Bogoslovskya Temporal range: Devonian-?Permian

Scientific classification
- Kingdom: Animalia
- Phylum: Mollusca
- Class: Cephalopoda
- Subclass: Nautiloidea
- Order: Palliocerida
- Family: Bogoslovskyidae
- Genus: Bogoslovskya Zhuravleva, 1978
- Species: B. miharanoroensis; B. omiensis;

= Bogoslovskya =

Genus of molluscs

Bogoslovskya is an extinct orthoceroid cephalopod genus that lived in what is now Asia (Urals and Japan) from the Devonian to the Permian.

==Taxonomy==
Bogoslovskya was named by Zhuravleva (1978)
which at that time included 5 species from the Devonian of the Ural Mountains. Since then three more species have been described from the Carboniferous and Permian of Japan.
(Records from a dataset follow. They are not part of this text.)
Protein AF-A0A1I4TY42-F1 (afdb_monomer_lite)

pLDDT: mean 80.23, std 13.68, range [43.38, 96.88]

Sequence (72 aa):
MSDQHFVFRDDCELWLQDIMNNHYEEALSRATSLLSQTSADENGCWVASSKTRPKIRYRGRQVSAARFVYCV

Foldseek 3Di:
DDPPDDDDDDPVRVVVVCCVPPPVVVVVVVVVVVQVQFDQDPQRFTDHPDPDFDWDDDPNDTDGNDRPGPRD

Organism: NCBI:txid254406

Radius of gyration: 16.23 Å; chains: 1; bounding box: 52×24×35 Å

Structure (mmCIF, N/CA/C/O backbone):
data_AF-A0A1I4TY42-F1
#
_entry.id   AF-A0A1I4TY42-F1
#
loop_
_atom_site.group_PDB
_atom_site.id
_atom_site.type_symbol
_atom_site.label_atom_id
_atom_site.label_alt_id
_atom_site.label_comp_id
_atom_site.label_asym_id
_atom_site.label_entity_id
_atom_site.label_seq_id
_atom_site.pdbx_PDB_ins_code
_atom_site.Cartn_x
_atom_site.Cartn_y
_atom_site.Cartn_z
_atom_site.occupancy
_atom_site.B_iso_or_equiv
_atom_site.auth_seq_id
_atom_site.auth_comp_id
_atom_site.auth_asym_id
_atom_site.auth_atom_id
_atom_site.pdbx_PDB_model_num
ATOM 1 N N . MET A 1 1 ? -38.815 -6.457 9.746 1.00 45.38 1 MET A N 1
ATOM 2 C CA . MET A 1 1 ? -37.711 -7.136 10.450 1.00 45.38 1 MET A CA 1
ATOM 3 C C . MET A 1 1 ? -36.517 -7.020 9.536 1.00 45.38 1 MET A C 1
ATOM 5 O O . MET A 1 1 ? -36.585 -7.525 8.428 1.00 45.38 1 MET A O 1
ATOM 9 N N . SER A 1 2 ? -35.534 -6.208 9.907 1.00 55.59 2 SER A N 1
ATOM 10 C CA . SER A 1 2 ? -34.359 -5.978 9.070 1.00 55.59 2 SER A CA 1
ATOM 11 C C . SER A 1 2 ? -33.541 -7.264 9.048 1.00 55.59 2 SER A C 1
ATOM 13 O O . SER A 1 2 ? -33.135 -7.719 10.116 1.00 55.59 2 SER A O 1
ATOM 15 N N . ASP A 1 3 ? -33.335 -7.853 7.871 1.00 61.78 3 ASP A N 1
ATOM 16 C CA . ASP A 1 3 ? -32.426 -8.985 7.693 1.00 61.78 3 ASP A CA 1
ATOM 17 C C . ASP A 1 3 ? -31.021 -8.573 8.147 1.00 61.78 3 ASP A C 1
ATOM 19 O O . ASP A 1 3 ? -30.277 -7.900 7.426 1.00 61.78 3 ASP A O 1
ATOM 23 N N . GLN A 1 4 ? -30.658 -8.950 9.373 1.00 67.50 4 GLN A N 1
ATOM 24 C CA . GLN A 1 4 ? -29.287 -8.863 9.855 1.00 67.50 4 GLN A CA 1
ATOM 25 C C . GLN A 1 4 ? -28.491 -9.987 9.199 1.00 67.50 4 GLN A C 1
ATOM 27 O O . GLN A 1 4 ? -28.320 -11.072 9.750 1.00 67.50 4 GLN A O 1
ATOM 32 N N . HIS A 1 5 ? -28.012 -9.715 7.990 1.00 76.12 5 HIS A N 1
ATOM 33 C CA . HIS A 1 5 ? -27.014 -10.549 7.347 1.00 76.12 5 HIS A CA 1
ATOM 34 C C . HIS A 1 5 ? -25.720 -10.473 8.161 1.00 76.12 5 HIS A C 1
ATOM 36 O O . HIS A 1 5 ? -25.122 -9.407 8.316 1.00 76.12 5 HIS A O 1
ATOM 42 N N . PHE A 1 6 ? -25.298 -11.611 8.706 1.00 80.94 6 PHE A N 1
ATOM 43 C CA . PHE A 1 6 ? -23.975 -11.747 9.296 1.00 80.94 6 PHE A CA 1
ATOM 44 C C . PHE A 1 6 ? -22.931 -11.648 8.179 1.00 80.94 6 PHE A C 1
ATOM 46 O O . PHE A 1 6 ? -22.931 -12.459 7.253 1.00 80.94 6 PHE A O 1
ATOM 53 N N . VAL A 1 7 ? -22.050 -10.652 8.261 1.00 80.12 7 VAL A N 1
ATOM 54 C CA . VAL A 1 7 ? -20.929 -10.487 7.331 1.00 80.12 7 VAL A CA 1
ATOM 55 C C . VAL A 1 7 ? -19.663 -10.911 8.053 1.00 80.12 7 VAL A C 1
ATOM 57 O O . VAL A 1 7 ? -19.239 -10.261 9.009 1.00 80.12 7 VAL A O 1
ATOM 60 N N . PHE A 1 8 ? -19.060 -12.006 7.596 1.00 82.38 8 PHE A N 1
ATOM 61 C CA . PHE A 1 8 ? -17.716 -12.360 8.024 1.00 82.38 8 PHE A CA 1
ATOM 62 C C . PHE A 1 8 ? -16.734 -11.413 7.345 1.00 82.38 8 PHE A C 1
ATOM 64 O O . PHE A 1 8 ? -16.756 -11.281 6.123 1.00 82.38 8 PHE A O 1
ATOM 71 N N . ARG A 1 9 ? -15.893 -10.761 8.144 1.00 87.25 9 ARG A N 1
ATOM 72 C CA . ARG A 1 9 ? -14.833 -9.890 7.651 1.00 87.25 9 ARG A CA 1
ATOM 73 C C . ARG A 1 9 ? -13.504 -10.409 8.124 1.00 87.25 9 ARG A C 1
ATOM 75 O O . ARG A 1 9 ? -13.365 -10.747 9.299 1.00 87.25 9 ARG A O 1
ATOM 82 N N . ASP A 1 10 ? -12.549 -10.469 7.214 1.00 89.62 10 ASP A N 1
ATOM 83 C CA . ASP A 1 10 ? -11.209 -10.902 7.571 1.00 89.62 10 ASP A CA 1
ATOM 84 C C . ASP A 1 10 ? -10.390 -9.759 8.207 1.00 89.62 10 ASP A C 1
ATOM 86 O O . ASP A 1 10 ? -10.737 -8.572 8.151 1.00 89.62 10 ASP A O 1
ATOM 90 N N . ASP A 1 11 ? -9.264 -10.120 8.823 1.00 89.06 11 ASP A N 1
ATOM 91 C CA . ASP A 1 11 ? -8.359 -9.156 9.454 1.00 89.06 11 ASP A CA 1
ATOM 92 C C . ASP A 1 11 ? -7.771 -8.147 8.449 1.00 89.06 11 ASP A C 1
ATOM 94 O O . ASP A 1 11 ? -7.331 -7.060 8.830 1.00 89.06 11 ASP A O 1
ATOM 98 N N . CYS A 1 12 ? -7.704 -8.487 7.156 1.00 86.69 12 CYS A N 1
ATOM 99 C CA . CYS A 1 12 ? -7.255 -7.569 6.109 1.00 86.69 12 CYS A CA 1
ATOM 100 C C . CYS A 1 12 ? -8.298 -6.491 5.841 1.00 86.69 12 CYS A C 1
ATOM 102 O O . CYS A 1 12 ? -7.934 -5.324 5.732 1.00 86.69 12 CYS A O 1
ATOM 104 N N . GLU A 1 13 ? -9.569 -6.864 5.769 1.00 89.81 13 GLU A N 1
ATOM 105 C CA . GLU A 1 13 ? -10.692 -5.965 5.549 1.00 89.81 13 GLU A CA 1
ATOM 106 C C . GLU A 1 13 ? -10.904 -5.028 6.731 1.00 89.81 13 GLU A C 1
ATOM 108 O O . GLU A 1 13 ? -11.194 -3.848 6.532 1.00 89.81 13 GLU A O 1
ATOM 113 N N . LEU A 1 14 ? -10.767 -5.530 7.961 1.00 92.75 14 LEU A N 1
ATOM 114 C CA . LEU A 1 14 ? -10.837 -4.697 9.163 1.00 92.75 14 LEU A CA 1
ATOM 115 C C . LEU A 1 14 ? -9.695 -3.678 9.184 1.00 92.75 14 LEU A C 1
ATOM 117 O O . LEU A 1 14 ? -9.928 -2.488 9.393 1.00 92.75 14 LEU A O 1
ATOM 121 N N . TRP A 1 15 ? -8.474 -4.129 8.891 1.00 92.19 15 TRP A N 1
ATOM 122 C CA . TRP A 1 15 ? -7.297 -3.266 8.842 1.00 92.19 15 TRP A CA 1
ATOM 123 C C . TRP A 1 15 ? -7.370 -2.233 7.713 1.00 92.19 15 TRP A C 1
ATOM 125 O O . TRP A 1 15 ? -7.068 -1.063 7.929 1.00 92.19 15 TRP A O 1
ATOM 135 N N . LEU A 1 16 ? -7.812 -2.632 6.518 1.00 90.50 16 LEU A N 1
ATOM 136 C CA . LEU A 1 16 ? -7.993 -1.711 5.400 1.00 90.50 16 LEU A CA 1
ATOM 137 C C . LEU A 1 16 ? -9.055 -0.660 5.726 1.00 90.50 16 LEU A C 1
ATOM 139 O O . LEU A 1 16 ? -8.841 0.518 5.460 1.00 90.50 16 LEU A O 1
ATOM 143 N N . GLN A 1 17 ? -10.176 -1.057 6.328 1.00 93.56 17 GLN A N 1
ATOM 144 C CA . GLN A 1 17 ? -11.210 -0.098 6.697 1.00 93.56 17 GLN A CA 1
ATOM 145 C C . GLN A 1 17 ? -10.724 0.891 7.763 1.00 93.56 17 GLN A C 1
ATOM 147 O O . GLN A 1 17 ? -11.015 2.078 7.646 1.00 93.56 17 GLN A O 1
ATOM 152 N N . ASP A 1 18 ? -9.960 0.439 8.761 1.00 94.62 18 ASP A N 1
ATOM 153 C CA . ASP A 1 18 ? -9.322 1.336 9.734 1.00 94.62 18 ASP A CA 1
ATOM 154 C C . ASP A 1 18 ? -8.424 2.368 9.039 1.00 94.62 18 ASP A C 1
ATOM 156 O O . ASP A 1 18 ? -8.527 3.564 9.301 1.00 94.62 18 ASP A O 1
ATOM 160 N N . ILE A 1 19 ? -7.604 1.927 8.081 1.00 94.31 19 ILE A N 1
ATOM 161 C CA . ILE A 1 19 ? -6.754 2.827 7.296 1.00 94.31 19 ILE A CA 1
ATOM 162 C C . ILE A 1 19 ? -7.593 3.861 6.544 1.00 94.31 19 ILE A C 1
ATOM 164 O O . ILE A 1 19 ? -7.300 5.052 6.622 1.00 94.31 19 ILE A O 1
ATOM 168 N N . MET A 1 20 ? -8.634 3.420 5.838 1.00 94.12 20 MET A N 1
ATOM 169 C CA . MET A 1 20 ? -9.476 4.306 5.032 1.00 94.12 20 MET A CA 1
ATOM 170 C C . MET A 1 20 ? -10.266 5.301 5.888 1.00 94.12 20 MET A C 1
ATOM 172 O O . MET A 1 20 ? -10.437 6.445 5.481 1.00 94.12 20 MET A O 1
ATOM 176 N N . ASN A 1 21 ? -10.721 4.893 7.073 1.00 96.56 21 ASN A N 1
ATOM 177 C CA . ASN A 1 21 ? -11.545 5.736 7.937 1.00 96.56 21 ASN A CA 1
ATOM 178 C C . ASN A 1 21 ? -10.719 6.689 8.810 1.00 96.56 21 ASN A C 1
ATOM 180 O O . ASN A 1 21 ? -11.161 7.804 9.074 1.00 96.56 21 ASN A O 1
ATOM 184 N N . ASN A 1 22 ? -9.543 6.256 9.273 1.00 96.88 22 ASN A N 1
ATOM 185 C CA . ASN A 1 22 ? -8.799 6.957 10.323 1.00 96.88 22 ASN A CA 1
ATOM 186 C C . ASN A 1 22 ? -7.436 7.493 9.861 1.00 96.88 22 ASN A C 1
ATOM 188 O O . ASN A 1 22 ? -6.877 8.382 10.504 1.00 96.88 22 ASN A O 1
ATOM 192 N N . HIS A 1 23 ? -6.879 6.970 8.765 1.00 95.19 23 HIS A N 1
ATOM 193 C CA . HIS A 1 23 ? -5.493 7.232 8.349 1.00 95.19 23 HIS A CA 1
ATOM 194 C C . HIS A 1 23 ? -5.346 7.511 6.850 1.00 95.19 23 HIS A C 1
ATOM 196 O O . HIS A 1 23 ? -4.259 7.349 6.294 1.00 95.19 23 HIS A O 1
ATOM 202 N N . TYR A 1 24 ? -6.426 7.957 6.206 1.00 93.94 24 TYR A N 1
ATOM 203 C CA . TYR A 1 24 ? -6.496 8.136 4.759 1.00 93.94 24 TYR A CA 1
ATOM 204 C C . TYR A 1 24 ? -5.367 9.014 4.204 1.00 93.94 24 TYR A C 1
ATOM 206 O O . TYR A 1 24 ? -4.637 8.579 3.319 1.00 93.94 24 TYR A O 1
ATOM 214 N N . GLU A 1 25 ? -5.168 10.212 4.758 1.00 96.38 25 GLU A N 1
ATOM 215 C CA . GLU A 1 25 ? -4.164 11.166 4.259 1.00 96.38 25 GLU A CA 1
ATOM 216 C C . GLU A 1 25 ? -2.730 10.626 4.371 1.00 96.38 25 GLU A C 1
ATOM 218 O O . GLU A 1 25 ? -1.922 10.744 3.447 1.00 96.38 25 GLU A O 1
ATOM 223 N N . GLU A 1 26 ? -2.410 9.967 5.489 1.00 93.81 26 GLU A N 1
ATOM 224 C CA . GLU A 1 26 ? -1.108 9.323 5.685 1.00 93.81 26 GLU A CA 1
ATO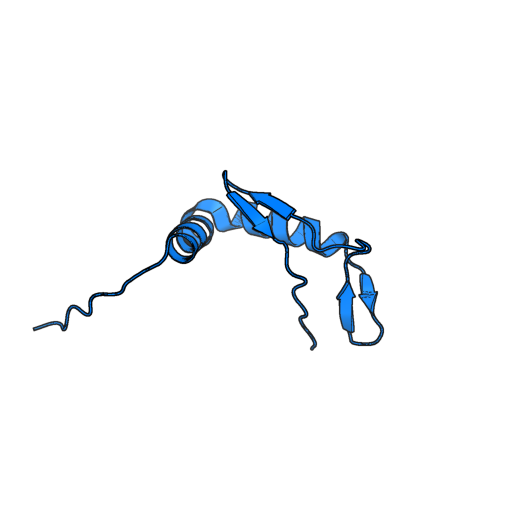M 225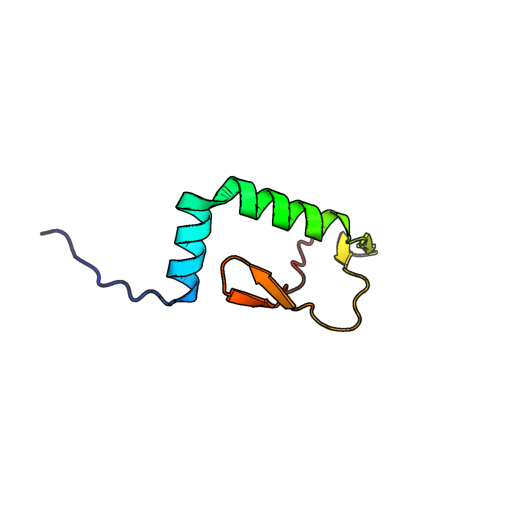 C C . GLU A 1 26 ? -0.907 8.186 4.673 1.00 93.81 26 GLU A C 1
ATOM 227 O O . GLU A 1 26 ? 0.154 8.075 4.051 1.00 93.81 26 GLU A O 1
ATOM 232 N N . ALA A 1 27 ? -1.933 7.348 4.495 1.00 91.81 27 ALA A N 1
ATOM 233 C CA . ALA A 1 27 ? -1.912 6.228 3.566 1.00 91.81 27 ALA A CA 1
ATOM 234 C C . ALA A 1 27 ? -1.759 6.699 2.115 1.00 91.81 27 ALA A C 1
ATOM 236 O O . ALA A 1 27 ? -0.942 6.145 1.377 1.00 91.81 27 ALA A O 1
ATOM 237 N N . LEU A 1 28 ? -2.479 7.751 1.722 1.00 92.31 28 LEU A N 1
ATOM 238 C CA . LEU A 1 28 ? -2.407 8.353 0.395 1.00 92.31 28 LEU A CA 1
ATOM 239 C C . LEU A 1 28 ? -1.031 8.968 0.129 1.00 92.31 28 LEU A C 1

Bogoslovskya was originally assigned to the subfamily Michelinoceratinae within the Orthocerida, wherein it was listed by Sepkoski (2002) and reassigned to the Palliocerida by Zhuravleva (2005) and placed in the newly established Bogoslovskyidae.

==Morphology==

Bogoslovskya has an orthoconic shell with an empty eccentric siphuncle of which there are only very thin and narrow septal necks that are thickened at the edge but with no evidence of connecting rings. Species from the Devonian of the Urals have smooth shells; later forms from Japan possess transverse ornamentation in the form of lirae or thin riblets.